楚正眼神直戳文白,“陛下是怕我经不住威逼利诱?”
“千里之堤毁于蚁穴,可是这相差的毫厘总是不易察觉的。”
“我明白了。”望向窗外,楚正暗暗地舒了口气,手持着空杯,他没有接着说下去。
看着他一言不发,文白也不急不躁,一杯一杯地给文白倒酒,自己一口一口地品茶。
“还有何事,子素特意此时前来不会只想跟我说扫兴的事吧?”
没想到楚正的话题转的如此生猛,文白也不慌乱,张口就来,“此时前来,确属偶然并非特意。今日该是恭贺楚兄官运亨通,前些日子又乔迁新居。”
“子素,是要我猜吗?”楚正话调冷淡,想必方才之事他定然是心有疑虑。
“哪里话,怎敢让楚兄费心。我真心恭贺楚兄乔迁之喜,顺道儿跟楚兄商量一事。”
“有多顺道?”
“末儿的事。”
“末儿怎么了?”
提到末儿,不仅是楚正脸色好了许多,连文白举止间也洒脱了几分。
“楚兄与末儿的……。”
楚正点点头,“所以子素是舍不得末儿了?”
“那倒不是。末儿住在桑园,倒也离楚兄不远,往来也算方便。只是,有些事就算有我帮衬着,也该她自己慢慢学习。这样让她有自己的居所,也是件好事吧。”
“子素向来考虑周全,想必是没错了。”
“既然如此末儿便住在这儿了,若她再有些什么鬼主意,就全凭她自己好恶了。楚兄还有什么想问?”

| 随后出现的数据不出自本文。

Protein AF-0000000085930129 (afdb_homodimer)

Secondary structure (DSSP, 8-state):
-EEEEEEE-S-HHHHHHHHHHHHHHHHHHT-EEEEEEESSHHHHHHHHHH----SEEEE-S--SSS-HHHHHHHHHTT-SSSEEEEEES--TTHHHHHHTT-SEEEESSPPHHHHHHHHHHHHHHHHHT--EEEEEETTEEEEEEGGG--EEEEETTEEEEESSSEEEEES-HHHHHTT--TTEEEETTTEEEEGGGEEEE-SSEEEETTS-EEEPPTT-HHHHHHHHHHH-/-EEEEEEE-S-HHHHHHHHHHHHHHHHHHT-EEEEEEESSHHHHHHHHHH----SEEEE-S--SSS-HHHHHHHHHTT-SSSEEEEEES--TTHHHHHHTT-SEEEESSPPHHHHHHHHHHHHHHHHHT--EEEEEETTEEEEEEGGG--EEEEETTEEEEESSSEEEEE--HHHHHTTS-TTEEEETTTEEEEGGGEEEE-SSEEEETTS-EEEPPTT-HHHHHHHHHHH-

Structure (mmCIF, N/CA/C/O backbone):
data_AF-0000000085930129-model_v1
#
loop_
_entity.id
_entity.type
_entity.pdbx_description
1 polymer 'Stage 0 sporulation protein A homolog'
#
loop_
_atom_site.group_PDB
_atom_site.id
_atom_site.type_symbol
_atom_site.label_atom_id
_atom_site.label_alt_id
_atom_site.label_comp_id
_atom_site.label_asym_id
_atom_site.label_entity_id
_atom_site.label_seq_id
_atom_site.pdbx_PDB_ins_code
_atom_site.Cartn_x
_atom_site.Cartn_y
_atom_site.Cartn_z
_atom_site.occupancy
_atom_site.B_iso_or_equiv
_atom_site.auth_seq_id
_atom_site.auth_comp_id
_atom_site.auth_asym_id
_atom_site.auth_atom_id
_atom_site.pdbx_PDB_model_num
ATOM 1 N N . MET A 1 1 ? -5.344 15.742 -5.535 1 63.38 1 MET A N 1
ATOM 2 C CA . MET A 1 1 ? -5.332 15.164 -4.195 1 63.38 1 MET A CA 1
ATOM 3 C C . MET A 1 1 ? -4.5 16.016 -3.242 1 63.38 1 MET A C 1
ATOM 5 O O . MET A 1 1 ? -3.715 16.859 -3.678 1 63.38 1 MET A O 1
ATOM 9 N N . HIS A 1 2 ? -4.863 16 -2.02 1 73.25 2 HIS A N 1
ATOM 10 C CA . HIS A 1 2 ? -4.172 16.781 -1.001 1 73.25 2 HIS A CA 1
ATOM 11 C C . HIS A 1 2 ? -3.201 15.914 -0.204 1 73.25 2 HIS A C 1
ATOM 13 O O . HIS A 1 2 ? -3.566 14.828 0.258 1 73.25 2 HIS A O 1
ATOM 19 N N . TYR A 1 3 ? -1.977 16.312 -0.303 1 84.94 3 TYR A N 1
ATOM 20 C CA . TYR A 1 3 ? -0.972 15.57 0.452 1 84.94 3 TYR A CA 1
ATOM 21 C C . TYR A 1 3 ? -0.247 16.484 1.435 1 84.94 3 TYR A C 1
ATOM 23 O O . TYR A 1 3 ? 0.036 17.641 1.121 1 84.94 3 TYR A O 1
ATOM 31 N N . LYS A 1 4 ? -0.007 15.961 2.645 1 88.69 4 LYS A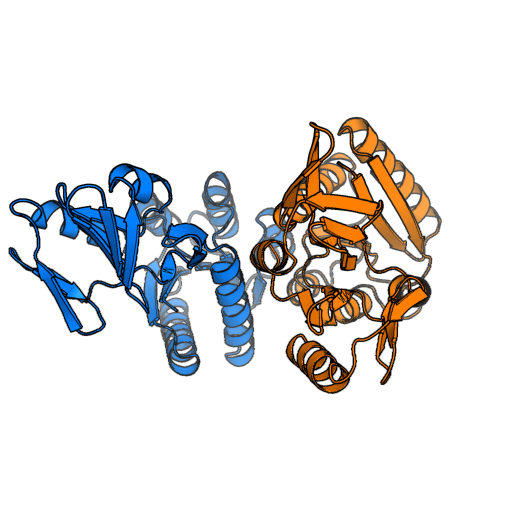 N 1
ATOM 32 C CA . LYS A 1 4 ? 0.861 16.625 3.611 1 88.69 4 LYS A CA 1
ATOM 33 C C . LYS A 1 4 ? 2.26 16.016 3.604 1 88.69 4 LYS A C 1
ATOM 35 O O . LYS A 1 4 ? 2.424 14.82 3.84 1 88.69 4 LYS A O 1
ATOM 40 N N . ILE A 1 5 ? 3.277 16.891 3.258 1 96.44 5 ILE A N 1
ATOM 41 C CA . ILE A 1 5 ? 4.629 16.406 3.021 1 96.44 5 ILE A CA 1
ATOM 42 C C . ILE A 1 5 ? 5.605 17.109 3.957 1 96.44 5 ILE A C 1
ATOM 44 O O . ILE A 1 5 ? 5.516 18.328 4.156 1 96.44 5 ILE A O 1
ATOM 48 N N . ALA A 1 6 ? 6.492 16.359 4.594 1 97.81 6 ALA A N 1
ATOM 49 C CA . ALA A 1 6 ? 7.559 16.938 5.398 1 97.81 6 ALA A CA 1
ATOM 50 C C . ALA A 1 6 ? 8.922 16.703 4.75 1 97.81 6 ALA A C 1
ATOM 52 O O . ALA A 1 6 ? 9.188 15.625 4.215 1 97.81 6 ALA A O 1
ATOM 53 N N . LEU A 1 7 ? 9.695 17.703 4.773 1 98.25 7 LEU A N 1
ATOM 54 C CA . LEU A 1 7 ? 11.102 17.672 4.371 1 98.25 7 LEU A CA 1
ATOM 55 C C . LEU A 1 7 ? 12.016 17.859 5.578 1 98.25 7 LEU A C 1
ATOM 57 O O . LEU A 1 7 ? 11.883 18.828 6.32 1 98.25 7 LEU A O 1
ATOM 61 N N . CYS A 1 8 ? 12.906 16.906 5.812 1 98.31 8 CYS A N 1
ATOM 62 C CA . CYS A 1 8 ? 13.867 17.016 6.902 1 98.31 8 CYS A CA 1
ATOM 63 C C . CYS A 1 8 ? 15.297 16.953 6.379 1 98.31 8 CYS A C 1
ATOM 65 O O . CYS A 1 8 ? 15.742 15.891 5.922 1 98.31 8 CYS A O 1
ATOM 67 N N . ASP A 1 9 ? 15.992 18 6.438 1 98.12 9 ASP A N 1
ATOM 68 C CA . ASP A 1 9 ? 17.344 18.156 5.93 1 98.12 9 ASP A CA 1
ATOM 69 C C . ASP A 1 9 ? 18.062 19.312 6.629 1 98.12 9 ASP A C 1
ATOM 71 O O . ASP A 1 9 ? 17.531 20.422 6.734 1 98.12 9 ASP A O 1
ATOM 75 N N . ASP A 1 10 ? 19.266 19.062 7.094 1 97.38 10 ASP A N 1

楚正没想到自己刚才只是犹疑一下也被察觉到了,“小事。”
“既然是小事,楚兄但说无妨。”文白摆弄着茶杯等着楚正问。
楚正良久未言,只是有些出神的看着文白,不知是没想好问些什么,还是不想问了。
文白放下茶杯,迎着楚正的目光,“怎么?楚兄不敢问还是问不出口?”
“我只是好奇,明明你年长于我,为何称我楚兄?”
不管是何种身份文白必然是年长于楚正的,但从文白见到楚正第一眼起,就一直称他为楚兄。

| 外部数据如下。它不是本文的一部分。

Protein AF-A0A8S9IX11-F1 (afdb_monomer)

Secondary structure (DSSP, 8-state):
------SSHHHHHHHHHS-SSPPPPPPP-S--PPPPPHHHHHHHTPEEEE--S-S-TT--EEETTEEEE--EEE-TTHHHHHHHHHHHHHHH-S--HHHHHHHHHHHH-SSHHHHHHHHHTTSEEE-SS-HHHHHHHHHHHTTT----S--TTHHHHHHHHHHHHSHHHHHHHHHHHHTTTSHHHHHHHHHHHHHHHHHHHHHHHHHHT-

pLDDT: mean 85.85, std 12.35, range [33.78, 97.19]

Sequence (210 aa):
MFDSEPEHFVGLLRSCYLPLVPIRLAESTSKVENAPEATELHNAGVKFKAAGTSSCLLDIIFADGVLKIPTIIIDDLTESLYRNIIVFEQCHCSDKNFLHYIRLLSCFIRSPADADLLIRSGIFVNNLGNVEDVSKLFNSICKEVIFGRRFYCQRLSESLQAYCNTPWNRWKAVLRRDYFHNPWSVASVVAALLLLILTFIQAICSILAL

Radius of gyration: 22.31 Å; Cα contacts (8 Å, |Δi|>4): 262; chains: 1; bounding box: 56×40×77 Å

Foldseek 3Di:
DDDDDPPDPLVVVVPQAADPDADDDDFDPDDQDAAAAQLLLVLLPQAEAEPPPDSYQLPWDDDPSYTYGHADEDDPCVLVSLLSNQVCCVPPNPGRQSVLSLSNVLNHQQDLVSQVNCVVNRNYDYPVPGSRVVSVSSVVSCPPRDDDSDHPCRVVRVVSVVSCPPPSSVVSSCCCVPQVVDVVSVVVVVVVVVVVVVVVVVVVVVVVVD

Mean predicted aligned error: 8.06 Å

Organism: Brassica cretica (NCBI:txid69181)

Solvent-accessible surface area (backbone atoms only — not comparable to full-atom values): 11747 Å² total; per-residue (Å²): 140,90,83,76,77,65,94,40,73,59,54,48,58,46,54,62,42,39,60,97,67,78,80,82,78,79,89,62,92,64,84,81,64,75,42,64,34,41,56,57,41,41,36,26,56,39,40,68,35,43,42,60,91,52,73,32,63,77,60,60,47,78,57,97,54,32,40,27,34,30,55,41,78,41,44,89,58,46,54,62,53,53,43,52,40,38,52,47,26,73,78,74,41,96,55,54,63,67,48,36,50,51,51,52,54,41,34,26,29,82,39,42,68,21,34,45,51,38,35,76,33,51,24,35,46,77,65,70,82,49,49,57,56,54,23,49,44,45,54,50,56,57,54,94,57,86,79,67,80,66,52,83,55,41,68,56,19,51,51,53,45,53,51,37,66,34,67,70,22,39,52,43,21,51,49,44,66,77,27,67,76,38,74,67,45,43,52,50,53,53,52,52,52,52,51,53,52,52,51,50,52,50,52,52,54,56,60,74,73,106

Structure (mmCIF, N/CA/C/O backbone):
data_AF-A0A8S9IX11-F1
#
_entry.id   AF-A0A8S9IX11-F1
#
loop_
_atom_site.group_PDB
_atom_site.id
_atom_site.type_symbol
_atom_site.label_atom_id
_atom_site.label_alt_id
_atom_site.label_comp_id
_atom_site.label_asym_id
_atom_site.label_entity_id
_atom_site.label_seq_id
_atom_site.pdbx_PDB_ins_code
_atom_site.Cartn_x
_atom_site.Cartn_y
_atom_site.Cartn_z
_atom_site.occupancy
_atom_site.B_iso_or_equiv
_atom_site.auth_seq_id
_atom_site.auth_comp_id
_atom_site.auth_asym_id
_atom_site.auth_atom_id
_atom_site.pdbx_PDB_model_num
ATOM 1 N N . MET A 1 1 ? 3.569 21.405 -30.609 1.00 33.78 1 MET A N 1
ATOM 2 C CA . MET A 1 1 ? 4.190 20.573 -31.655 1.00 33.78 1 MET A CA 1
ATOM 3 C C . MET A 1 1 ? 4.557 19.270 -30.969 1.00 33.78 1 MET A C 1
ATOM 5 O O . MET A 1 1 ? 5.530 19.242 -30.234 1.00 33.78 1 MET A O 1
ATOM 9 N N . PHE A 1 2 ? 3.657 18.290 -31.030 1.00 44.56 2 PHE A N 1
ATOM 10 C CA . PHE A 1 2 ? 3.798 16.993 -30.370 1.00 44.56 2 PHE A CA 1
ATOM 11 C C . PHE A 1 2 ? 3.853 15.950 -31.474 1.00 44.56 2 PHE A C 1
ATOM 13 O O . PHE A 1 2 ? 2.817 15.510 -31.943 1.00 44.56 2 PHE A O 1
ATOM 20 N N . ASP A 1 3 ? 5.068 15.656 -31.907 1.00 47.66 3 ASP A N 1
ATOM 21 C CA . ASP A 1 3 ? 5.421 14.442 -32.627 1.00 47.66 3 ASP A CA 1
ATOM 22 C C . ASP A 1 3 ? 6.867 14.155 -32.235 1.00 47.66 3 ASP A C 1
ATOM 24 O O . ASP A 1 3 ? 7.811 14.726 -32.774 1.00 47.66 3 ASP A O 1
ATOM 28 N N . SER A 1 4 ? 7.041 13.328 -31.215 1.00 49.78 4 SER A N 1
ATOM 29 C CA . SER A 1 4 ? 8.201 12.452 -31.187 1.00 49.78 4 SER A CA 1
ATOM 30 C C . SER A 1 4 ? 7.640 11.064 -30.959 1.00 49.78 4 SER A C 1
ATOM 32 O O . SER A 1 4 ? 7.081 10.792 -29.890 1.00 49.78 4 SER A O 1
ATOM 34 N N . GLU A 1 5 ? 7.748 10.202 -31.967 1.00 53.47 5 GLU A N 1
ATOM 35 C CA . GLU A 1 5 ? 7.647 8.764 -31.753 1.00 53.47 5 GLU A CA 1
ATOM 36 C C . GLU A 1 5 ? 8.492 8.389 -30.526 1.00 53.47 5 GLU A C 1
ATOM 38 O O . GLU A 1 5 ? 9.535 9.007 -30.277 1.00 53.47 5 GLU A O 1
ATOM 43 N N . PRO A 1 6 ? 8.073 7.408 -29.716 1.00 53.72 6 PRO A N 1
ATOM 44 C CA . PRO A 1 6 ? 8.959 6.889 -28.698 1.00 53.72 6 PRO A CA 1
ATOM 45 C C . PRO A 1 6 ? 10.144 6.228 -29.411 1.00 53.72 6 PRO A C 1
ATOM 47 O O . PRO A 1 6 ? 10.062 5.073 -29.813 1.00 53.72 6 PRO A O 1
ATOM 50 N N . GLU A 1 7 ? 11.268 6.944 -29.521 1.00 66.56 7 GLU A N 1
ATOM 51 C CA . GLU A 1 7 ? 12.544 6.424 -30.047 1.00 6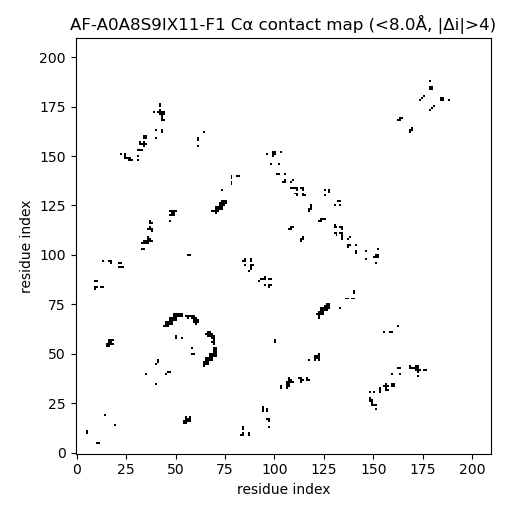6.56 7 GLU A CA 1
ATOM 52 C C . GLU A 1 7 ? 13.041 5.202 -29.245 1.00 66.56 7 GLU A C 1
ATOM 54 O O . GLU A 1 7 ? 13.951 4.488 -29.657 1.00 66.56 7 GLU A O 1
ATOM 59 N N . HIS A 1 8 ? 12.424 4.936 -28.088 1.00 73.00 8 HIS A N 1
ATOM 60 C CA . HIS A 1 8 ? 12.781 3.875 -27.168 1.00 73.00 8 HIS A CA 1
ATOM 61 C C . HIS A 1 8 ? 11.540 3.093 -26.706 1.00 73.00 8 HIS A C 1
ATOM 63 O O . HIS A 1 8 ? 10.611 3.664 -26.130 1.00 73.00 8 HIS A O 1
ATOM 69 N N . PHE A 1 9 ? 11.553 1.766 -26.875 1.00 85.50 9 PHE A N 1
ATOM 70 C CA . PHE A 1 9 ? 10.463 0.855 -26.483 1.00 85.50 9 PHE A CA 1
ATOM 71 C C . PHE A 1 9 ? 10.019 1.034 -25.020 1.00 85.50 9 PHE A C 1
ATOM 73 O O . PHE A 1 9 ? 8.828 1.068 -24.720 1.00 85.50 9 PHE A O 1
ATOM 80 N N . VAL A 1 10 ? 10.969 1.239 -24.101 1.00 87.25 10 VAL A N 1
ATOM 81 C CA . VAL A 1 10 ? 10.659 1.488 -22.679 1.00 87.25 10 VAL A CA 1
ATOM 82 C C . VAL A 1 10 ? 9.923 2.820 -22.478 1.00 87.25 10 VAL A C 1
ATOM 84 O O . VAL A 1 10 ? 9.096 2.938 -21.577 1.00 87.25 10 VAL A O 1
ATOM 87 N N . GLY A 1 11 ? 10.168 3.810 -23.341 1.00 85.38 11 GLY A N 1
ATOM 88 C CA . GLY A 1 11 ? 9.437 5.076 -23.344 1.00 85.38 11 GLY A CA 1
ATOM 89 C C . GLY A 1 11 ? 7.971 4.904 -23.750 1.00 85.38 11 GLY A C 1
ATOM 90 O O . GLY A 1 11 ? 7.100 5.502 -23.119 1.00 85.38 11 GLY A O 1
ATOM 91 N N . LEU A 1 12 ? 7.690 4.036 -24.730 1.00 85.75 12 LEU A N 1
ATOM 92 C CA . LEU A 1 12 ? 6.321 3.652 -25.098 1.00 85.75 12 LEU A CA 1
ATOM 93 C C . LEU A 1 12 ? 5.628 2.906 -23.950 1.00 85.75 12 LEU A C 1
ATOM 95 O O . LEU A 1 12 ? 4.511 3.236 -23.576 1.00 85.75 12 LEU A O 1
ATOM 99 N N . LEU A 1 13 ? 6.302 1.928 -23.338 1.00 86.50 13 LEU A N 1
ATOM 100 C CA . LEU A 1 13 ? 5.740 1.203 -22.194 1.00 86.50 13 LEU A CA 1
ATOM 101 C C . LEU A 1 13 ? 5.407 2.149 -21.039 1.00 86.50 13 LEU A C 1
ATOM 103 O O . LEU A 1 13 ? 4.346 2.045 -20.431 1.00 86.50 13 LEU A O 1
ATOM 107 N N . ARG A 1 14 ? 6.286 3.116 -20.766 1.00 86.69 14 ARG A N 1
ATOM 108 C CA . ARG A 1 14 ? 6.056 4.152 -19.763 1.00 86.69 14 ARG A CA 1
ATOM 109 C C . ARG A 1 14 ? 4.820 5.004 -20.074 1.00 86.69 14 ARG A C 1
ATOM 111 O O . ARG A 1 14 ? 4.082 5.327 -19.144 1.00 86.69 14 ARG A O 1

楚正也不过是好奇,信口问出,万没想到文白没能像方才一般对答如流。
“怎么?子素有难言之隐?”
“没有。”文白还是一脸笑意,“我只是没想到楚兄会问此事。”
“子素,如何解释?”
“楚兄容貌极像我一位旧友,故而有此称呼。”
“原来如此。”楚正见文白若有所思,便知不宜再问,顺势而下,不再多嘴。他心中有些不明缘由的不安,却不是因朝局纷乱如此。